(Dataset items)
───

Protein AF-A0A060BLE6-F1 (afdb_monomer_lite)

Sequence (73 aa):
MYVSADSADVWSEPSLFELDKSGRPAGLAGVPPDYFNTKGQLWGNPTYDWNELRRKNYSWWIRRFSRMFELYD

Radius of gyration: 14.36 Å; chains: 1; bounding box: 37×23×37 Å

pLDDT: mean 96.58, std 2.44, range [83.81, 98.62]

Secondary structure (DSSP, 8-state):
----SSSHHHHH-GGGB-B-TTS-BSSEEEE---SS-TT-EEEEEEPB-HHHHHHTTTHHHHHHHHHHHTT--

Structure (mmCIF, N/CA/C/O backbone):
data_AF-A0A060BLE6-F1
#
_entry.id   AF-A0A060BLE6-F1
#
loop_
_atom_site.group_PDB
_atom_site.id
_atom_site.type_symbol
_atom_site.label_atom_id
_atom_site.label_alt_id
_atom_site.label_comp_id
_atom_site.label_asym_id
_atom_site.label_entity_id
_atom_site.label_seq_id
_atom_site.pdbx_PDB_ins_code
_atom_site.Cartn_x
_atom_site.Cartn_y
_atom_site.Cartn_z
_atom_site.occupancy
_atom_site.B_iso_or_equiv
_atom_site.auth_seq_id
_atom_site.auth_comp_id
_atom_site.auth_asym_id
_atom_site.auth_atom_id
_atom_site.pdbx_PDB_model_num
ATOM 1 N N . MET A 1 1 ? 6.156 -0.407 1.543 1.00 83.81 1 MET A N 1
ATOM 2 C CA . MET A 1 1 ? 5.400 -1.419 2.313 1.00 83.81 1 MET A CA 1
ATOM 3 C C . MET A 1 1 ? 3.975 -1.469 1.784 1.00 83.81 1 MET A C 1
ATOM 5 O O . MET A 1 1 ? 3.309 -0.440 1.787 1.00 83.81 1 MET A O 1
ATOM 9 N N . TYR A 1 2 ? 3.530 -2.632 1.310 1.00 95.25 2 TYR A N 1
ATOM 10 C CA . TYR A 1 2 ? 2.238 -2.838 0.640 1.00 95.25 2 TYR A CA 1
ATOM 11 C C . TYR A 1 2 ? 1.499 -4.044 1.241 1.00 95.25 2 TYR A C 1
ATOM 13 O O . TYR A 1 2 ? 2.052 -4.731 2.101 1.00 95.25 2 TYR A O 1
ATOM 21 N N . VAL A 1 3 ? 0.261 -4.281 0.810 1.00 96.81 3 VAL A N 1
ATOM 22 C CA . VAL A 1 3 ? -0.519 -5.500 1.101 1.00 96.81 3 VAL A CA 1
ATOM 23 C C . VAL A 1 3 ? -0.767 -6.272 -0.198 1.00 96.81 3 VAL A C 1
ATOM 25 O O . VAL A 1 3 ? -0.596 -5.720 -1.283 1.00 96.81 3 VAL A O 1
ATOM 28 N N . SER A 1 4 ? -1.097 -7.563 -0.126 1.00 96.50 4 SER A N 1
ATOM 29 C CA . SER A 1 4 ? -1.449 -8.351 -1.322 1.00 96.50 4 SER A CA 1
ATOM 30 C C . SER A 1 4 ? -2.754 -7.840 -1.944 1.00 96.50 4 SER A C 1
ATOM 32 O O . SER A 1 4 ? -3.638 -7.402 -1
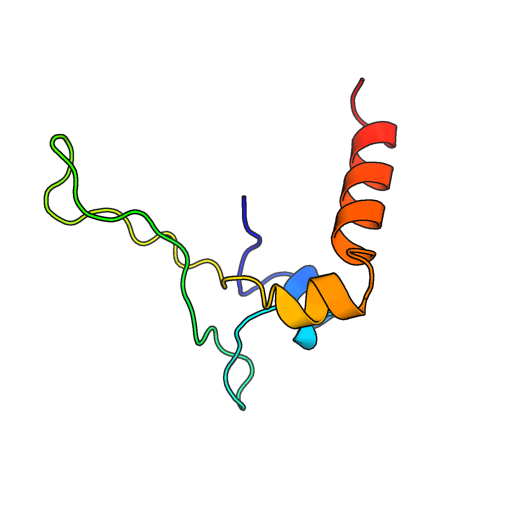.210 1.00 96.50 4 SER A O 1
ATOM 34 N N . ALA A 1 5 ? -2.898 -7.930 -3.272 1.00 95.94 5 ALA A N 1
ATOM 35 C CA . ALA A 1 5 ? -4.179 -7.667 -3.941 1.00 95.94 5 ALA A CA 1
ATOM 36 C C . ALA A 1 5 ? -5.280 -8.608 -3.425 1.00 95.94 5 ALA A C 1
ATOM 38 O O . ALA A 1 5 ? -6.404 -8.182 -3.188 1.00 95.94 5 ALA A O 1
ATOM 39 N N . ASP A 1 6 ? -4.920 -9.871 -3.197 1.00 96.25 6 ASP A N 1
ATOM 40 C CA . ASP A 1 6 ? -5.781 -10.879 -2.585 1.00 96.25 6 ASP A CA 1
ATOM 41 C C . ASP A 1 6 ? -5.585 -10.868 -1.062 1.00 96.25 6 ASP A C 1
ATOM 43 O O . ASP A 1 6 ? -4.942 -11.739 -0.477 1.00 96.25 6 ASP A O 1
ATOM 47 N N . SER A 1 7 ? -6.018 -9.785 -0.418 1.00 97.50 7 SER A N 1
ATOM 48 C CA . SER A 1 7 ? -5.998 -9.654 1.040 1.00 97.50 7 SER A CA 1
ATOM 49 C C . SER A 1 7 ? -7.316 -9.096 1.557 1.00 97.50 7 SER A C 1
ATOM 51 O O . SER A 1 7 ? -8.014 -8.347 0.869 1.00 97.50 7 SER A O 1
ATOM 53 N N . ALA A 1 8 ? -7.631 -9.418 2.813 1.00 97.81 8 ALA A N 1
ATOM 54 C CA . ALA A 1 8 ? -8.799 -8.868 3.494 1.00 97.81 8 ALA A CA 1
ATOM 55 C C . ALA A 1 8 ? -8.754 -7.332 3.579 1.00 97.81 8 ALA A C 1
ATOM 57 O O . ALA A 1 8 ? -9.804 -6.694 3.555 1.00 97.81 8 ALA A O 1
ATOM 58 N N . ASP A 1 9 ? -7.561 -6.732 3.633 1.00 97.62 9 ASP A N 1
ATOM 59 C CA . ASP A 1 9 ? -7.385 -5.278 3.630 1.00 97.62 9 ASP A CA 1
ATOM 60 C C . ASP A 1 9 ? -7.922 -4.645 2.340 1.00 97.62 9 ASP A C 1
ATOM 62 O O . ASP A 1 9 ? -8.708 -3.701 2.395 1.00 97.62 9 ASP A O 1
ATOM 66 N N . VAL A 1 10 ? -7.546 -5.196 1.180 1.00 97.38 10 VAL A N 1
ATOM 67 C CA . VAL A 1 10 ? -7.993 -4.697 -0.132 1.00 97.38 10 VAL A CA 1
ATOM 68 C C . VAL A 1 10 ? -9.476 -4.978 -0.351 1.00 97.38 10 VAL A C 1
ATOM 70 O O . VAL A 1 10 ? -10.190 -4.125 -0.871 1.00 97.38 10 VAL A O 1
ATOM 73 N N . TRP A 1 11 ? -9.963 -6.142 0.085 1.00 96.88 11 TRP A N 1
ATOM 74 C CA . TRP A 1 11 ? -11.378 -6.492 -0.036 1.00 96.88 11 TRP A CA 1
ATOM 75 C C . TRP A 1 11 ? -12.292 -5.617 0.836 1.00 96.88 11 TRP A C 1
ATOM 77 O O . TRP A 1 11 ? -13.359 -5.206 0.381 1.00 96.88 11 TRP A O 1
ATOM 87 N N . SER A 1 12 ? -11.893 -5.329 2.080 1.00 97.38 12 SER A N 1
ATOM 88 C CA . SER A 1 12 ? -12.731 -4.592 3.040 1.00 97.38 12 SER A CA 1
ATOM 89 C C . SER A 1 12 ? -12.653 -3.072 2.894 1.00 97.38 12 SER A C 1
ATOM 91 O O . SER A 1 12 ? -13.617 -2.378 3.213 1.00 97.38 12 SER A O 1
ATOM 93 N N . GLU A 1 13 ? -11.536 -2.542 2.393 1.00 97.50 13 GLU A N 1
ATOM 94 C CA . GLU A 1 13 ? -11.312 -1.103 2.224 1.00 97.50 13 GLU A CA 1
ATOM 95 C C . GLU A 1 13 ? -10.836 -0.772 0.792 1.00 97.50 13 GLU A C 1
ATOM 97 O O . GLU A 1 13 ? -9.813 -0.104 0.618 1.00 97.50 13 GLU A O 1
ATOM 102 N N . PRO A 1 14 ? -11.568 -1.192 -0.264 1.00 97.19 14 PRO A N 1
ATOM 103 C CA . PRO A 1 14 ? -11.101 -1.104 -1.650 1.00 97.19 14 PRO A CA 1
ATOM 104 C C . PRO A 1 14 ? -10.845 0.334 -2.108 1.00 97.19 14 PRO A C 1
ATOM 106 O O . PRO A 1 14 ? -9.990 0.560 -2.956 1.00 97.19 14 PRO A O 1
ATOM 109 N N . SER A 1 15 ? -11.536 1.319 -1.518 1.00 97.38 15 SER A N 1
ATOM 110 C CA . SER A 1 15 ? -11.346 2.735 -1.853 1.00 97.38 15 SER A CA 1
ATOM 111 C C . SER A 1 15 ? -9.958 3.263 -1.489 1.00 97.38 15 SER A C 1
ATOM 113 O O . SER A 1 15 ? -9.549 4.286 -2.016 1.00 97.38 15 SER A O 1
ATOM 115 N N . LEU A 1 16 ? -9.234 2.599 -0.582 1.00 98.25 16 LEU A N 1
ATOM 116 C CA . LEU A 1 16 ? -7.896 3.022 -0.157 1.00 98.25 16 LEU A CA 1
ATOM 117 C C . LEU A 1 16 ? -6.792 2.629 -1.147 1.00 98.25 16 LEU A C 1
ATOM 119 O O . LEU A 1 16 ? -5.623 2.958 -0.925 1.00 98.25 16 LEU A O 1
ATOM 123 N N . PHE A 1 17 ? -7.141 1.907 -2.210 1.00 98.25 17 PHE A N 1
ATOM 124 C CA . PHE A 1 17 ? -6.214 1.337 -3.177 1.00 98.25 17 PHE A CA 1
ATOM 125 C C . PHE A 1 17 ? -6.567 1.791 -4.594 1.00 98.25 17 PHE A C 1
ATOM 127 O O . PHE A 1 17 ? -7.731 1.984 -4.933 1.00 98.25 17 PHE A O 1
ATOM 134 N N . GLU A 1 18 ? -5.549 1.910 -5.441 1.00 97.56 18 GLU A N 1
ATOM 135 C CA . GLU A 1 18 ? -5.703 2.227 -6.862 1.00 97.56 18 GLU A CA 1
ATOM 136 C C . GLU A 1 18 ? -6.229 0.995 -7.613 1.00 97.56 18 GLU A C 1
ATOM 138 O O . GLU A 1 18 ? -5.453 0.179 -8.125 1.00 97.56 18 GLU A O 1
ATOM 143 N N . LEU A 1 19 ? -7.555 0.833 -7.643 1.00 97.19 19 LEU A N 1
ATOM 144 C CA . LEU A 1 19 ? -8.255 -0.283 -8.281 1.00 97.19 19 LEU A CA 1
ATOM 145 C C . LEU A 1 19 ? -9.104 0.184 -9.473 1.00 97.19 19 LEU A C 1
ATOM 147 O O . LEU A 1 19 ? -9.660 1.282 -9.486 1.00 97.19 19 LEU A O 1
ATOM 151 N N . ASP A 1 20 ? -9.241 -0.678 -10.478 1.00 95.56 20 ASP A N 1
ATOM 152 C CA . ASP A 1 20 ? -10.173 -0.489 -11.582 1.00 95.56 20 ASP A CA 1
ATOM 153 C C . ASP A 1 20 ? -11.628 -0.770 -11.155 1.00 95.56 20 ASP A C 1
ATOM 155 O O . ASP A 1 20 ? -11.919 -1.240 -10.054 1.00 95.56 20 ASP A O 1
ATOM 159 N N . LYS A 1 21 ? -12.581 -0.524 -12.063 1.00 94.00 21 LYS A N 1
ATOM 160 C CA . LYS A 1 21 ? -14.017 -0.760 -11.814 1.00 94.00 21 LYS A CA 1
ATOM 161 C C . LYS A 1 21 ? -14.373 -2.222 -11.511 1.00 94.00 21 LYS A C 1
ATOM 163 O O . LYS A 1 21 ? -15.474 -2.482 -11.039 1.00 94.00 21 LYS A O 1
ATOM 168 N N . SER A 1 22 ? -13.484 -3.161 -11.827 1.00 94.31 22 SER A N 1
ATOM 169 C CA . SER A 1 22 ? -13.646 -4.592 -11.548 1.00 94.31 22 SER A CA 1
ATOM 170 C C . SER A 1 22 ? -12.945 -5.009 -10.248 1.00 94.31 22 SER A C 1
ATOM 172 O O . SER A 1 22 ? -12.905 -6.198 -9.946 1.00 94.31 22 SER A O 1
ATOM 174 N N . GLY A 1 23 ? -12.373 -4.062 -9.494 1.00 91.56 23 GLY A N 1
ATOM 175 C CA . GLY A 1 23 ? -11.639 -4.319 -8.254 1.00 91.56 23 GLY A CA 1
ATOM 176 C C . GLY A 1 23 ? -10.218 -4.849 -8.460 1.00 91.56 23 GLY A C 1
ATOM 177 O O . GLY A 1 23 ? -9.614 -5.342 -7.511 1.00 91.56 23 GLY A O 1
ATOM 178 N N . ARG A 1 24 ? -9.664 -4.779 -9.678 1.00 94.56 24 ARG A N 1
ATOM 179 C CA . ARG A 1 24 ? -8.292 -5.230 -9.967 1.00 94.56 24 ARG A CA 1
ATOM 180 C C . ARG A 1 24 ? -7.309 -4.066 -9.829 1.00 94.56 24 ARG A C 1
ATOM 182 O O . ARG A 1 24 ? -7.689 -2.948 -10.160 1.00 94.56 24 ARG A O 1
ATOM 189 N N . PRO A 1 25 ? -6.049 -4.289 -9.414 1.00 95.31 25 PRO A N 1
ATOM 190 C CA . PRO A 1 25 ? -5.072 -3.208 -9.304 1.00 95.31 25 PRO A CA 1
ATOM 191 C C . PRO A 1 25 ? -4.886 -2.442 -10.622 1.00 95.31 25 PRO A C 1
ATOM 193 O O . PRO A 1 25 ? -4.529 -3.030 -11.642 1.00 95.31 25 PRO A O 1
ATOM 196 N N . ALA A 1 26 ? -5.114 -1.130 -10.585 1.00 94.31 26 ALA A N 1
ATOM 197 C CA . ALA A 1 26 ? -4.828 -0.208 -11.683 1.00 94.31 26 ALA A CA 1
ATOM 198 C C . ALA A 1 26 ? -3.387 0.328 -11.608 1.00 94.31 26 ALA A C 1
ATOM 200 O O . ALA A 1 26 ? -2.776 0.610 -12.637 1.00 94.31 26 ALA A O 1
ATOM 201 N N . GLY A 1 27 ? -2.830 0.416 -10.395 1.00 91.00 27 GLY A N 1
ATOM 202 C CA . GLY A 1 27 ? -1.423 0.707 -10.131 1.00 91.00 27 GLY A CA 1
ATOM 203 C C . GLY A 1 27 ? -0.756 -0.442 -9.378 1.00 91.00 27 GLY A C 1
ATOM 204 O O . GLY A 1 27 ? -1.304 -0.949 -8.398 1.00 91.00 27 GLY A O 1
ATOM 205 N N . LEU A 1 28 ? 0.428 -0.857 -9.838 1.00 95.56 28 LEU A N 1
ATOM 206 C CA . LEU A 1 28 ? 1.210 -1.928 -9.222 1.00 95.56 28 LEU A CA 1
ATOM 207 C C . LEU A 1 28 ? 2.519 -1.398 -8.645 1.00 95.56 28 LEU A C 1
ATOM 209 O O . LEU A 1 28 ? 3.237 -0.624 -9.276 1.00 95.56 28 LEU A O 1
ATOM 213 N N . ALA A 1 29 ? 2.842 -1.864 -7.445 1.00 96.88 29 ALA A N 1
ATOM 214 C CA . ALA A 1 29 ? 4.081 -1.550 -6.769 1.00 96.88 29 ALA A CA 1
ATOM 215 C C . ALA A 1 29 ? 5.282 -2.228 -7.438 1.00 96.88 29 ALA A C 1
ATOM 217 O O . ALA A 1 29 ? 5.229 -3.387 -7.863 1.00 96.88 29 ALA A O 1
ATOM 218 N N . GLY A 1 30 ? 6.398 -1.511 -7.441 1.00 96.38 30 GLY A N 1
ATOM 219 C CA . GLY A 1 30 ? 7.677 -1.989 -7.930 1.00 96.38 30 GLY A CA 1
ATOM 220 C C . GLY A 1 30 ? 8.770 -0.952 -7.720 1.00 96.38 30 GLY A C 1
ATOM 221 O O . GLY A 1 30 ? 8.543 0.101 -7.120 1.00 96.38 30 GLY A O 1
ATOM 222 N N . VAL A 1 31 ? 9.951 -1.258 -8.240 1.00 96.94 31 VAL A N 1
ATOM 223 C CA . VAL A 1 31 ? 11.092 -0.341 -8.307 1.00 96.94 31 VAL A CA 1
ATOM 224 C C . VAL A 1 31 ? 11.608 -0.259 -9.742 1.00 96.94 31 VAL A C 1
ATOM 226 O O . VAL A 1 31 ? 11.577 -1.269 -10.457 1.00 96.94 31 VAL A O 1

───

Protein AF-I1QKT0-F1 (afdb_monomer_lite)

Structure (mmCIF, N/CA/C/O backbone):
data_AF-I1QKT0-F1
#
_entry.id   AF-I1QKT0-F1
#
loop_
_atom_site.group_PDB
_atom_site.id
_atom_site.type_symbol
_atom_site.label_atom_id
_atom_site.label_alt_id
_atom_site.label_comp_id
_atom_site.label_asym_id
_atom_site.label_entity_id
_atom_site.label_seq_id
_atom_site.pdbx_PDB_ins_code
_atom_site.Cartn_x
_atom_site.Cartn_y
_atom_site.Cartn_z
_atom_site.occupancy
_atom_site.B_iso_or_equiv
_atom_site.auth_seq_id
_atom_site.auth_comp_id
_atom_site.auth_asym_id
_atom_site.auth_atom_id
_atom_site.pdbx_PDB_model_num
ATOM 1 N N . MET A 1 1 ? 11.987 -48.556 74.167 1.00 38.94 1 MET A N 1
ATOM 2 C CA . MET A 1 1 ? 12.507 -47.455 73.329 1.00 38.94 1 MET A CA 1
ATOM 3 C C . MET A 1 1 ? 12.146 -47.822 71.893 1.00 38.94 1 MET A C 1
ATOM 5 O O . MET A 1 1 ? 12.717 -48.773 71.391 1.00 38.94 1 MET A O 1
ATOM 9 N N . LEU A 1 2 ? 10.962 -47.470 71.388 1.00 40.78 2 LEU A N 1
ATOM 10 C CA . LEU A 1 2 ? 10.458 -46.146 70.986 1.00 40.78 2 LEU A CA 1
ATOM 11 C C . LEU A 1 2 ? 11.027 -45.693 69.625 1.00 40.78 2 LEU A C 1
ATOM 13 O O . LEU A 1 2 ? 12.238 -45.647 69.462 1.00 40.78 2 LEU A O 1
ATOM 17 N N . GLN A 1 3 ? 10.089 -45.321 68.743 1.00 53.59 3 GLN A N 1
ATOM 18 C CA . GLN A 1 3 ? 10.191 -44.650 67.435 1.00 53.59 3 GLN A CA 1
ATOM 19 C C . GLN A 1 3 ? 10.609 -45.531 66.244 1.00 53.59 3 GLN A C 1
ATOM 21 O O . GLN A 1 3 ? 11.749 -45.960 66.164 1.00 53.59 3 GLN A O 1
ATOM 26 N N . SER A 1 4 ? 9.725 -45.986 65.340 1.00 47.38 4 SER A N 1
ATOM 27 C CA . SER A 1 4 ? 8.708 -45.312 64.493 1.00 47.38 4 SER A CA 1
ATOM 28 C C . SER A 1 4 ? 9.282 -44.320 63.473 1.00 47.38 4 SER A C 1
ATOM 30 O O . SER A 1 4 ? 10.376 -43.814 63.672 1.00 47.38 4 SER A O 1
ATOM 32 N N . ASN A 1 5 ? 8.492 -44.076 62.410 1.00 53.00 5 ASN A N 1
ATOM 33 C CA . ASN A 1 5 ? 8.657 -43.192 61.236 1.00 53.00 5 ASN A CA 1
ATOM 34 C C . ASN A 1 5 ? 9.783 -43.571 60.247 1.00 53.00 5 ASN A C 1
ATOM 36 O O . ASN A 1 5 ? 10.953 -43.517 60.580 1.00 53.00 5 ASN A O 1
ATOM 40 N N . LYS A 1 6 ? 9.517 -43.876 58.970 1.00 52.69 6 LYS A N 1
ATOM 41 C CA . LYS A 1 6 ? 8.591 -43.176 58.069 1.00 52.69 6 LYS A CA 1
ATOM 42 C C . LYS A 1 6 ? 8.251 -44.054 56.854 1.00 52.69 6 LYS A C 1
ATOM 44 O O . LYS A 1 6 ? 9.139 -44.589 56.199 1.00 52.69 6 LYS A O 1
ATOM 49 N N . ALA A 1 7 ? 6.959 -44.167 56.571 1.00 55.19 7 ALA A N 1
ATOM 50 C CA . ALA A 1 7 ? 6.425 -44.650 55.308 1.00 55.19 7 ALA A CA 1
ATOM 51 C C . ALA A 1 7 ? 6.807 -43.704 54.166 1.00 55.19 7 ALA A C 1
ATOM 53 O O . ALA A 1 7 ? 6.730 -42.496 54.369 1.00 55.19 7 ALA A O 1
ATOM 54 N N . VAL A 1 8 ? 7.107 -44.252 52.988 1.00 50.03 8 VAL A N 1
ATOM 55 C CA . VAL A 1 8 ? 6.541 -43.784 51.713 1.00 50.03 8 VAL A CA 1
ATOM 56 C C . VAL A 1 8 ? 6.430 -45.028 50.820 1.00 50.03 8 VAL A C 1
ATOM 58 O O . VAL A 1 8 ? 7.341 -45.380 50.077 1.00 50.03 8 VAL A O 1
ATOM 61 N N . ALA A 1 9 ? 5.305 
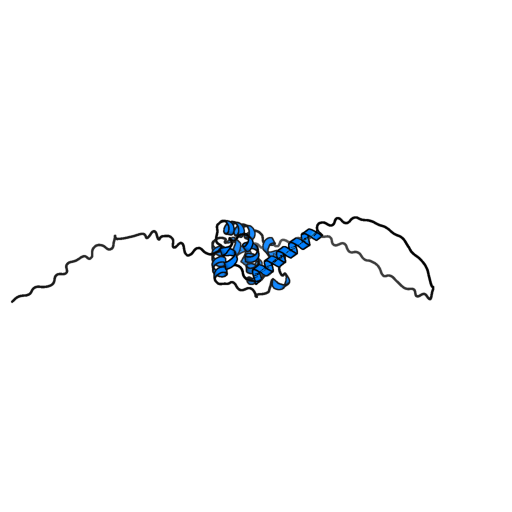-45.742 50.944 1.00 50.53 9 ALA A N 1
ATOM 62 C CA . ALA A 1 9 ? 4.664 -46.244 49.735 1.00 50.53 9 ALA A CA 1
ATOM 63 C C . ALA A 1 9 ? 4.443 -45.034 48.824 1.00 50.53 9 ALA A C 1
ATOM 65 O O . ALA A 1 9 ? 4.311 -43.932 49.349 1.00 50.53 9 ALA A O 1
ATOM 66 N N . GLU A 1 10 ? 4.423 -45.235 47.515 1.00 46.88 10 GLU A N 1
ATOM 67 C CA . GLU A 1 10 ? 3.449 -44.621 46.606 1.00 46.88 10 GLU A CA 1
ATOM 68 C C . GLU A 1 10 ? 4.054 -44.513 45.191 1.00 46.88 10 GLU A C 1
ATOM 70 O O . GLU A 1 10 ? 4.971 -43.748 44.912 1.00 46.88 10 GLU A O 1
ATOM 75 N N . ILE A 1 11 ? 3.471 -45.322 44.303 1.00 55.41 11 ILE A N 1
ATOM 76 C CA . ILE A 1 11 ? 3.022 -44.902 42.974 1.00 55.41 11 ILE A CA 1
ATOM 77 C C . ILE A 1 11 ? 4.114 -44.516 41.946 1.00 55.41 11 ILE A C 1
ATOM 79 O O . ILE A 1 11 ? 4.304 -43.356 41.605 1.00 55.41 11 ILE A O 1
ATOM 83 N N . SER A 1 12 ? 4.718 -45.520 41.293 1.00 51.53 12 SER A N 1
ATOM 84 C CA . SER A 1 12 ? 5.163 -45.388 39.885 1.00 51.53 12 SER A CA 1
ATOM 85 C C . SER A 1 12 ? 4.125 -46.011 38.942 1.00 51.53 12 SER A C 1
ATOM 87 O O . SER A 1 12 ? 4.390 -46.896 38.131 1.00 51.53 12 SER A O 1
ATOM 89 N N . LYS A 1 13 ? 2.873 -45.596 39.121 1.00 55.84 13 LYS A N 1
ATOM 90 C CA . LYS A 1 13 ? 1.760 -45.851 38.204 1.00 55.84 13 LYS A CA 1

───

TASK REQUIREMENTS:
Repeat, exactly as they stand above, the lines from the line with "ATOM 115 N N" to the line with "ATOM 135 C CA", both lines included.

ANSWER TO THIS PROBLEM:
ATOM 115 N N . LEU A 1 16 ? -9.234 2.599 -0.582 1.00 98.25 16 LEU A N 1
ATOM 116 C CA . LEU A 1 16 ? -7.896 3.022 -0.157 1.00 98.25 16 LEU A CA 1
ATOM 117 C C . LEU A 1 16 ? -6.792 2.629 -1.147 1.00 98.25 16 LEU A C 1
ATOM 119 O O . LEU A 1 16 ? -5.623 2.958 -0.925 1.00 98.25 16 LEU A O 1
ATOM 123 N N . PHE A 1 17 ? -7.141 1.907 -2.210 1.00 98.25 17 PHE A N 1
ATOM 124 C CA . PHE A 1 17 ? -6.214 1.337 -3.177 1.00 98.25 17 PHE A CA 1
ATOM 125 C C . PHE A 1 17 ? -6.567 1.791 -4.594 1.00 98.25 17 PHE A C 1
ATOM 127 O O . PHE A 1 17 ? -7.731 1.984 -4.933 1.00 98.25 17 PHE A O 1
ATOM 134 N N . GLU A 1 18 ? -5.549 1.910 -5.441 1.00 97.56 18 GLU A N 1
ATOM 135 C CA . GLU A 1 18 ? -5.703 2.227 -6.862 1.00 97.56 18 GLU A CA 1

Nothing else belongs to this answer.